Porcupine Binding for NodeJS
Porcupine
Porcupine is is a highly accurate and lightweight wake word engine. It enables building always-listening voice-enabled applications using cutting edge voice AI.
Porcupine is:
- private and offline
- accurate
- resource efficient (runs even on microcontrollers)
- data efficient (wake words can be easily generated by simply typing them, without needing thousands of hours of bespoke audio training data and manual effort)
- scalable to many simultaneous wake-words / always-on voice commands
- cross-platform
To learn more about Porcupine, see the product, documentation, and GitHub pages.
Custom wake words
Porcupine includes several built-in keywords, which are stored as .ppn
files. To train custom PPN files, see the Picovoice Console.
Unlike the built-in keywords, custom PPN files generated with the Picovoice Console carry restrictions including (but not limited to): training allowance, time limits, available platforms, and commercial usage.
Compatibility
This binding is for running Porcupine on NodeJS 10+ on the following platforms:
- Linux (x86_64)
- macOS (x86_64)
- Raspberry Pi (2,3,4)
Web Browsers
This binding is for NodeJS and does not work in a browser. Looking to run Porcupine in-browser? Use the JavaScript WebAssembly binding instead.
Usage
The binding provides the Porcupine class. Create instances of the Porcupine class to detect specific keywords.
Quick Start: Built-in keywords
The built-in keywords give a quick way to get started. Here we can specify that we want to listen for the wake words "grasshopper" and "bumblebee" with sensitivities of 0.5 and 0.65, respectively. Since Porcupine can listen to many keywords, they are provided as an array argument.

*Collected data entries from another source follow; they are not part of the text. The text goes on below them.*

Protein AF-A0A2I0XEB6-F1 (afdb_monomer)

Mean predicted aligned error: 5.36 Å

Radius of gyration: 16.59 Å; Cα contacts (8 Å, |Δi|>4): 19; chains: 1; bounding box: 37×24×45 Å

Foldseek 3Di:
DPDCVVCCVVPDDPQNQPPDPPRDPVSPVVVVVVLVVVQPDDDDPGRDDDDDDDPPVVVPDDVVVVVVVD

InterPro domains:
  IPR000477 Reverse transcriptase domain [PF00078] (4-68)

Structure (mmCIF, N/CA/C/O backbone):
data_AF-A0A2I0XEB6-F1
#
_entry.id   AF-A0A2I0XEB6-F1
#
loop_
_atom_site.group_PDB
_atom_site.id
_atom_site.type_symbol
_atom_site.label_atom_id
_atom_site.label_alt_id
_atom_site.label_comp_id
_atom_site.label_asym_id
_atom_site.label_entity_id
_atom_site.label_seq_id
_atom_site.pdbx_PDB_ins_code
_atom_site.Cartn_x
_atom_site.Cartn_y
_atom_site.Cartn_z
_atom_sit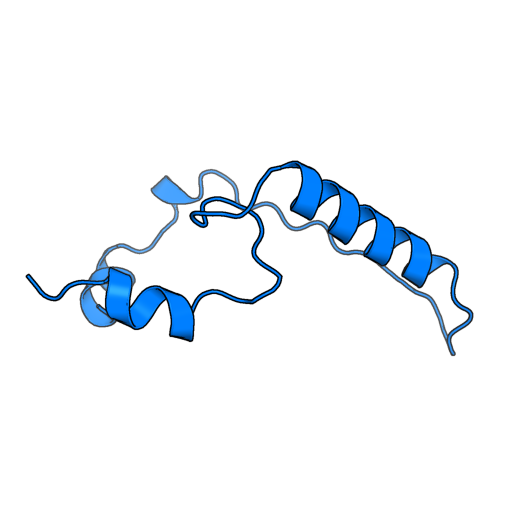e.occupancy
_atom_site.B_iso_or_equiv
_atom_site.auth_seq_id
_atom_site.auth_comp_id
_atom_site.auth_asym_id
_atom_site.auth_atom_id
_atom_site.pdbx_PDB_model_num
ATOM 1 N N . MET A 1 1 ? -17.875 -6.638 19.388 1.00 45.59 1 MET A N 1
ATOM 2 C CA . MET A 1 1 ? -16.931 -5.978 18.464 1.00 45.59 1 MET A CA 1
ATOM 3 C C . MET A 1 1 ? -15.851 -6.974 18.098 1.00 45.59 1 MET A C 1
ATOM 5 O O . MET A 1 1 ? -14.939 -7.221 18.876 1.00 45.59 1 MET A O 1
ATOM 9 N N . THR A 1 2 ? -16.036 -7.636 16.966 1.00 54.78 2 THR A N 1
ATOM 10 C CA . THR A 1 2 ? -15.090 -8.579 16.368 1.00 54.78 2 THR A CA 1
ATOM 11 C C . THR A 1 2 ? -13.790 -7.849 16.020 1.00 54.78 2 THR A C 1
ATOM 13 O O . THR A 1 2 ? -13.796 -6.765 15.445 1.00 54.78 2 THR A O 1
ATOM 16 N N . ASN A 1 3 ? -12.655 -8.406 16.442 1.00 73.88 3 ASN A N 1
ATOM 17 C CA . ASN A 1 3 ? -11.347 -7.781 16.283 1.00 73.88 3 ASN A CA 1
ATOM 18 C C . ASN A 1 3 ? -10.872 -7.908 14.821 1.00 73.88 3 ASN A C 1
ATOM 20 O O . ASN A 1 3 ? -10.324 -8.948 14.438 1.00 73.88 3 ASN A O 1
ATOM 24 N N . LEU A 1 4 ? -11.060 -6.851 14.018 1.00 79.94 4 LEU A N 1
ATOM 25 C CA . LEU A 1 4 ? -10.615 -6.782 12.614 1.00 79.94 4 LEU A CA 1
ATOM 26 C C . LEU A 1 4 ? -9.122 -7.116 12.459 1.00 79.94 4 LEU A C 1
ATOM 28 O O . LEU A 1 4 ? -8.713 -7.707 11.466 1.00 79.94 4 LEU A O 1
ATOM 32 N N . THR A 1 5 ? -8.304 -6.825 13.472 1.00 81.31 5 THR A N 1
ATOM 33 C CA . THR A 1 5 ? -6.858 -7.102 13.471 1.00 81.31 5 THR A CA 1
ATOM 34 C C . THR A 1 5 ? -6.528 -8.576 13.216 1.00 81.31 5 THR A C 1
ATOM 36 O O . THR A 1 5 ? -5.452 -8.877 12.714 1.00 81.31 5 THR A O 1
ATOM 39 N N . SER A 1 6 ? -7.445 -9.502 13.517 1.00 85.69 6 SER A N 1
ATOM 40 C CA . SER A 1 6 ? -7.255 -10.932 13.239 1.00 85.69 6 SER A CA 1
ATOM 41 C C . SER A 1 6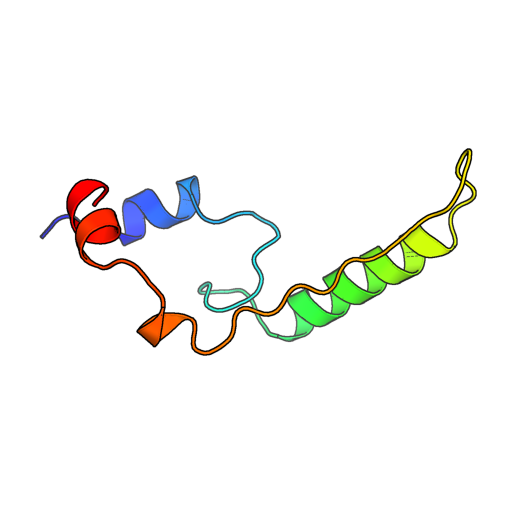 ? -7.471 -11.314 11.767 1.00 85.69 6 SER A C 1
ATOM 43 O O . SER A 1 6 ? -6.870 -12.280 11.296 1.00 85.69 6 SER A O 1
ATOM 45 N N . ILE A 1 7 ? -8.306 -10.566 11.032 1.00 87.12 7 ILE A N 1
ATOM 46 C CA . ILE A 1 7 ? -8.632 -10.844 9.625 1.00 87.12 7 ILE A CA 1
ATOM 47 C C . ILE A 1 7 ? -7.794 -10.013 8.653 1.00 87.12 7 ILE A C 1
ATOM 49 O O . ILE A 1 7 ? -7.495 -10.490 7.561 1.00 87.12 7 ILE A O 1
ATOM 53 N N . LEU A 1 8 ? -7.355 -8.816 9.062 1.00 88.44 8 LEU A N 1
ATOM 54 C CA . LEU A 1 8 ? -6.520 -7.921 8.253 1.00 88.44 8 LEU A CA 1
ATOM 55 C C . LEU A 1 8 ? -5.302 -8.626 7.615 1.00 88.44 8 LEU A C 1
ATOM 57 O O . LEU A 1 8 ? -5.109 -8.453 6.413 1.00 88.44 8 LEU A O 1
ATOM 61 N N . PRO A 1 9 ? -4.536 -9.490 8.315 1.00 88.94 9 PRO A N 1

const Porcupine = require("@picovoice/porcupine-node");
const {
GRASSHOPPER,
BUMBLEBEE,
} = require("@picovoice/porcupine-node/builtin_keywords");
let handle = new Porcupine([GRASSHOPPER, BUMBLEBEE], [0.5, 0.65]);
// process a single frame of audio
// the keywordIndex provies the index of the keyword detected, or -1 if no keyword was detected
let keywordIndex = handle.process(frame);
List of built-in keywords
- ALEXA
- AMERICANO
- BLUEBERRY
- BUMBLEBEE
- COMPUTER
- GRAPEFRUIT
- GRASSHOPPER
- HEY_GOOGLE
- HEY_SIRI
- JARVIS
- OK_GOOGLE
- PICOVOICE
- PORCUPINE
- TERMINATOR
Custom keywords
Providing an array of strings instead of the built-in enums allows you to specify an aboslute path to a keyword PPN file:
let handle = new Porcupine(["/absolute/path/to/your/keyword.ppn"], [0.5]);
Override model and library paths
The Porcupine constructor accepts two optional positional parameters for the absolute paths to the model and dynamic library, should you need to override them (typically, you will not).

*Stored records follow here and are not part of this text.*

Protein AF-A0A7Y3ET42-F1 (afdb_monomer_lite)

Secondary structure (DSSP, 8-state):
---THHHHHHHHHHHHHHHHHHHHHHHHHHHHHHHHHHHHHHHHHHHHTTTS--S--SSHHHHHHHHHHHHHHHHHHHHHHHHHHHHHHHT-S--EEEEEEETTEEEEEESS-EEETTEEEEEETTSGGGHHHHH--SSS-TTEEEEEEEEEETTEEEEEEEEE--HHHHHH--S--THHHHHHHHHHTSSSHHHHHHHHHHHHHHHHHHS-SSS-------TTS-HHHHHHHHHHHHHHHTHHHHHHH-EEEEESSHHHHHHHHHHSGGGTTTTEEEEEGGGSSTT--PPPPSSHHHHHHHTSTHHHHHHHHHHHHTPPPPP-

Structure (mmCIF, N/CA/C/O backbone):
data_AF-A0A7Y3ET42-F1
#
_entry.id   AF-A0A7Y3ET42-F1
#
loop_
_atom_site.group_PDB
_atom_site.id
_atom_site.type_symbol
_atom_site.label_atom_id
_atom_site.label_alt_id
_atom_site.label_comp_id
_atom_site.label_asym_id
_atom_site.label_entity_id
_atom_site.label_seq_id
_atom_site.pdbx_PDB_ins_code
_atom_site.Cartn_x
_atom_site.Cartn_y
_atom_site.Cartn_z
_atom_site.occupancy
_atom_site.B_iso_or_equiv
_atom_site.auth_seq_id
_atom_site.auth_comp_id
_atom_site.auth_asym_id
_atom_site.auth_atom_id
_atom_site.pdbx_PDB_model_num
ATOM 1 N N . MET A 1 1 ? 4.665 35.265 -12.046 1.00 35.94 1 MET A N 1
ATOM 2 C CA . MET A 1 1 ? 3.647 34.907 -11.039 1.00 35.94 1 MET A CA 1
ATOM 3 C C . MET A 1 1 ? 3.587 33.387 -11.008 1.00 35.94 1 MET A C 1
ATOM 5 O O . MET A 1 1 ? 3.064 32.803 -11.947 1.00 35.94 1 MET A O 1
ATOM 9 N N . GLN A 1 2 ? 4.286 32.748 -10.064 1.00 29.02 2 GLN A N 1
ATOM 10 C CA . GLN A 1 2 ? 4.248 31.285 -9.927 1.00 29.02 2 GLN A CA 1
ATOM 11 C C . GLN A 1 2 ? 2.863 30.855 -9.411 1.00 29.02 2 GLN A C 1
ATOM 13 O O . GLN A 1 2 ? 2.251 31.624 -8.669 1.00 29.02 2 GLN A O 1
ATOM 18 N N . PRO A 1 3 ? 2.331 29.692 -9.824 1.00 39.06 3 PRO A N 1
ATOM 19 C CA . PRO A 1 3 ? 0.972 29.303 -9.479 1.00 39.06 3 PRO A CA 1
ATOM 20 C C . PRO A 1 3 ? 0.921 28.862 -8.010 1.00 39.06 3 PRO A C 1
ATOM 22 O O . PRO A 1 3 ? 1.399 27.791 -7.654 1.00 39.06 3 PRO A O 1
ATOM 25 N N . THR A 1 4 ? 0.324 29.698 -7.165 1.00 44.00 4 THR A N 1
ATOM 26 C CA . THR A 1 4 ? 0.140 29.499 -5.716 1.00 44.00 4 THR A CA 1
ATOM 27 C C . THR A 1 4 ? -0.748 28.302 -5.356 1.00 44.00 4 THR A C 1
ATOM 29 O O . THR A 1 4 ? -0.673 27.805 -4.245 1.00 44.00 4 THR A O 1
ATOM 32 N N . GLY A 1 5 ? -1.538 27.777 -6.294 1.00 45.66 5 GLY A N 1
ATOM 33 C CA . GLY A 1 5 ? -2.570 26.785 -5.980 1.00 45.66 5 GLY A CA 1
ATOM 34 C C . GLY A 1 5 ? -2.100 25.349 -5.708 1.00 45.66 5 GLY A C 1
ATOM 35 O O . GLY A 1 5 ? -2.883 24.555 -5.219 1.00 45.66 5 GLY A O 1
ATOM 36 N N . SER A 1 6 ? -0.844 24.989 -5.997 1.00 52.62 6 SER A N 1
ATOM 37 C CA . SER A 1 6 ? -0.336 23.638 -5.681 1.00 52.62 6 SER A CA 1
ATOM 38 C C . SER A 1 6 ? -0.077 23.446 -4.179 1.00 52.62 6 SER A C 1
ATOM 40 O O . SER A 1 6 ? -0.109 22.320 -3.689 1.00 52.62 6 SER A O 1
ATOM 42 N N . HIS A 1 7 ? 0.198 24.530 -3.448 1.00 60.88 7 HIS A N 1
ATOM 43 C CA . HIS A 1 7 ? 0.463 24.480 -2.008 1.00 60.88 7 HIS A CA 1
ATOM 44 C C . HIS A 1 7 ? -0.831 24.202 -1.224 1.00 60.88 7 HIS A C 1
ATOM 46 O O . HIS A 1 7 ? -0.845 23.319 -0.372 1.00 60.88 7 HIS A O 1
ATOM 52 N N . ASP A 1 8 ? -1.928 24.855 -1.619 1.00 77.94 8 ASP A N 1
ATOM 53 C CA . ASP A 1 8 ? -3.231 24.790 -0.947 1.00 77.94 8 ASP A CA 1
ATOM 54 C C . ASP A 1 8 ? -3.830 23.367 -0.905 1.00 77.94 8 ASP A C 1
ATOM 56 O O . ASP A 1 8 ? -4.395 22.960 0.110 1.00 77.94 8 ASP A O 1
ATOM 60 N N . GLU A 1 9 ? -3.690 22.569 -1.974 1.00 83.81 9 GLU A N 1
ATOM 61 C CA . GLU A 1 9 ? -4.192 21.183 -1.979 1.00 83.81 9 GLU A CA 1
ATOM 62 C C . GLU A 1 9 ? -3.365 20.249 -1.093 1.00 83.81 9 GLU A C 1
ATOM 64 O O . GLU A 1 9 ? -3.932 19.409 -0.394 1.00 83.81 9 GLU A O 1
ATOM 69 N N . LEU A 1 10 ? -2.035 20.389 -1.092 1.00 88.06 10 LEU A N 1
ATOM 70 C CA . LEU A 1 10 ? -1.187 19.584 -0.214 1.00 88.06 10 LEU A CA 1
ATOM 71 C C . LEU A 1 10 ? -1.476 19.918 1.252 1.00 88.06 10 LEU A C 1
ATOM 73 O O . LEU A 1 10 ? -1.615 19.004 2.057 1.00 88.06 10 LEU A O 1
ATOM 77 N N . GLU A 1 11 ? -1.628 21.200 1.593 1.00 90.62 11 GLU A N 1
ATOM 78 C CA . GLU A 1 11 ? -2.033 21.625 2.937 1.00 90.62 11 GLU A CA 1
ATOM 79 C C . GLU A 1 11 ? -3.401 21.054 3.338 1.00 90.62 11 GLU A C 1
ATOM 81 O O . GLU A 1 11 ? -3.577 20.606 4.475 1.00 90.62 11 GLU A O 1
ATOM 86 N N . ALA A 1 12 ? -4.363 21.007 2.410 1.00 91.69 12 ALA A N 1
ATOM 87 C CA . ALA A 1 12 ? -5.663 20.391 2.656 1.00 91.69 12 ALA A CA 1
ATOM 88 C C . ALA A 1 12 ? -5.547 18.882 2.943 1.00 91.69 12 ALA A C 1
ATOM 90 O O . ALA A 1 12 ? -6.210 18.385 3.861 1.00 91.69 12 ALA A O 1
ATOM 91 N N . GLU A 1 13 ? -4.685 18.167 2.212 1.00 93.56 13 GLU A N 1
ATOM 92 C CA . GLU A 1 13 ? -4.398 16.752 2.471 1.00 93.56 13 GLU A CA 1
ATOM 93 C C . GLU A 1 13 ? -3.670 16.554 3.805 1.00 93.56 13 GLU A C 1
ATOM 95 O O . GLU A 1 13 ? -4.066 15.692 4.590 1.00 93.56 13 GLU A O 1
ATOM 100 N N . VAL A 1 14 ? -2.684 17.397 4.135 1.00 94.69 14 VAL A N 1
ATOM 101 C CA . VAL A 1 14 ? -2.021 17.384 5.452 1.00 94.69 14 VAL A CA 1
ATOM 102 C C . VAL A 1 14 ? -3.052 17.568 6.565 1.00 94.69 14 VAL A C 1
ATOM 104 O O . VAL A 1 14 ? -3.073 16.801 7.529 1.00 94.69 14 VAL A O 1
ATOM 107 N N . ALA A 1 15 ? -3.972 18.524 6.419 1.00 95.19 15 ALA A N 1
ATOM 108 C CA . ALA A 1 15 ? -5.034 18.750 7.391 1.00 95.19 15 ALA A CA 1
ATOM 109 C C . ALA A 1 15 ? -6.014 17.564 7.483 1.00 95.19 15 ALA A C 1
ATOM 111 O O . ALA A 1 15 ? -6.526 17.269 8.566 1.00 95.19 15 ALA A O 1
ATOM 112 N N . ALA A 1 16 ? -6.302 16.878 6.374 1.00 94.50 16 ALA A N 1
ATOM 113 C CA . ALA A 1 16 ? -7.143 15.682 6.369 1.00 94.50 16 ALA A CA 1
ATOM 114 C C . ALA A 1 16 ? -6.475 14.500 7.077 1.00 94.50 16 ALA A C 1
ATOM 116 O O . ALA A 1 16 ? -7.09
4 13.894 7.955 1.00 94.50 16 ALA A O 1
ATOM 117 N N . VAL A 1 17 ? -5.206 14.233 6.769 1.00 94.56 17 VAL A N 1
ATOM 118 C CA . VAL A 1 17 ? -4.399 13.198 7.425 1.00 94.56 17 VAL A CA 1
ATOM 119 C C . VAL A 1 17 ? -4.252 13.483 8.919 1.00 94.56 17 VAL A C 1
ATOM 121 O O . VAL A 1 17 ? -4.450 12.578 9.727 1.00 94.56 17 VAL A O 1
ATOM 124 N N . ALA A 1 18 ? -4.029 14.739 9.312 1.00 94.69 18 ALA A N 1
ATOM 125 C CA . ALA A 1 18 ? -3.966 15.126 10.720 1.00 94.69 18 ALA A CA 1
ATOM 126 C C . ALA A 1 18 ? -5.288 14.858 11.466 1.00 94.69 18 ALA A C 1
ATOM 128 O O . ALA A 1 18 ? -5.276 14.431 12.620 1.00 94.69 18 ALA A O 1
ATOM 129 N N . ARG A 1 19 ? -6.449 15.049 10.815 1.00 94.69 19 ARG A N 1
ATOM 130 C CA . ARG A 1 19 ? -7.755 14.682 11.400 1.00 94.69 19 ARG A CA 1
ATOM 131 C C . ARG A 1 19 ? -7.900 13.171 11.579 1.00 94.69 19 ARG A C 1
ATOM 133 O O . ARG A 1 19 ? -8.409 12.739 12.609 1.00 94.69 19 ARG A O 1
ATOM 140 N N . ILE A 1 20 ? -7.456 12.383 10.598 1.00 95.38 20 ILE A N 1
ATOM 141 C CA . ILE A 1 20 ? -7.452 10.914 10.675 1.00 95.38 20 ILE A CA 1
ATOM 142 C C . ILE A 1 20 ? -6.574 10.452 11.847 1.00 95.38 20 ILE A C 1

let handle = new Porcupine(
keywordPaths,
sensitivities,
modelFilePath,
libraryFilePath
);
Using the bindings from source
Unit Tests
Run yarn
(ornpm install
) from the binding/nodejs directory to install project dependencies. This will also run a script to copy all of the necessary shared resources from the Porcupine repository into the package directory.
Run yarn test
(or npm run test
) from the binding/nodejs directory to execute the test suite.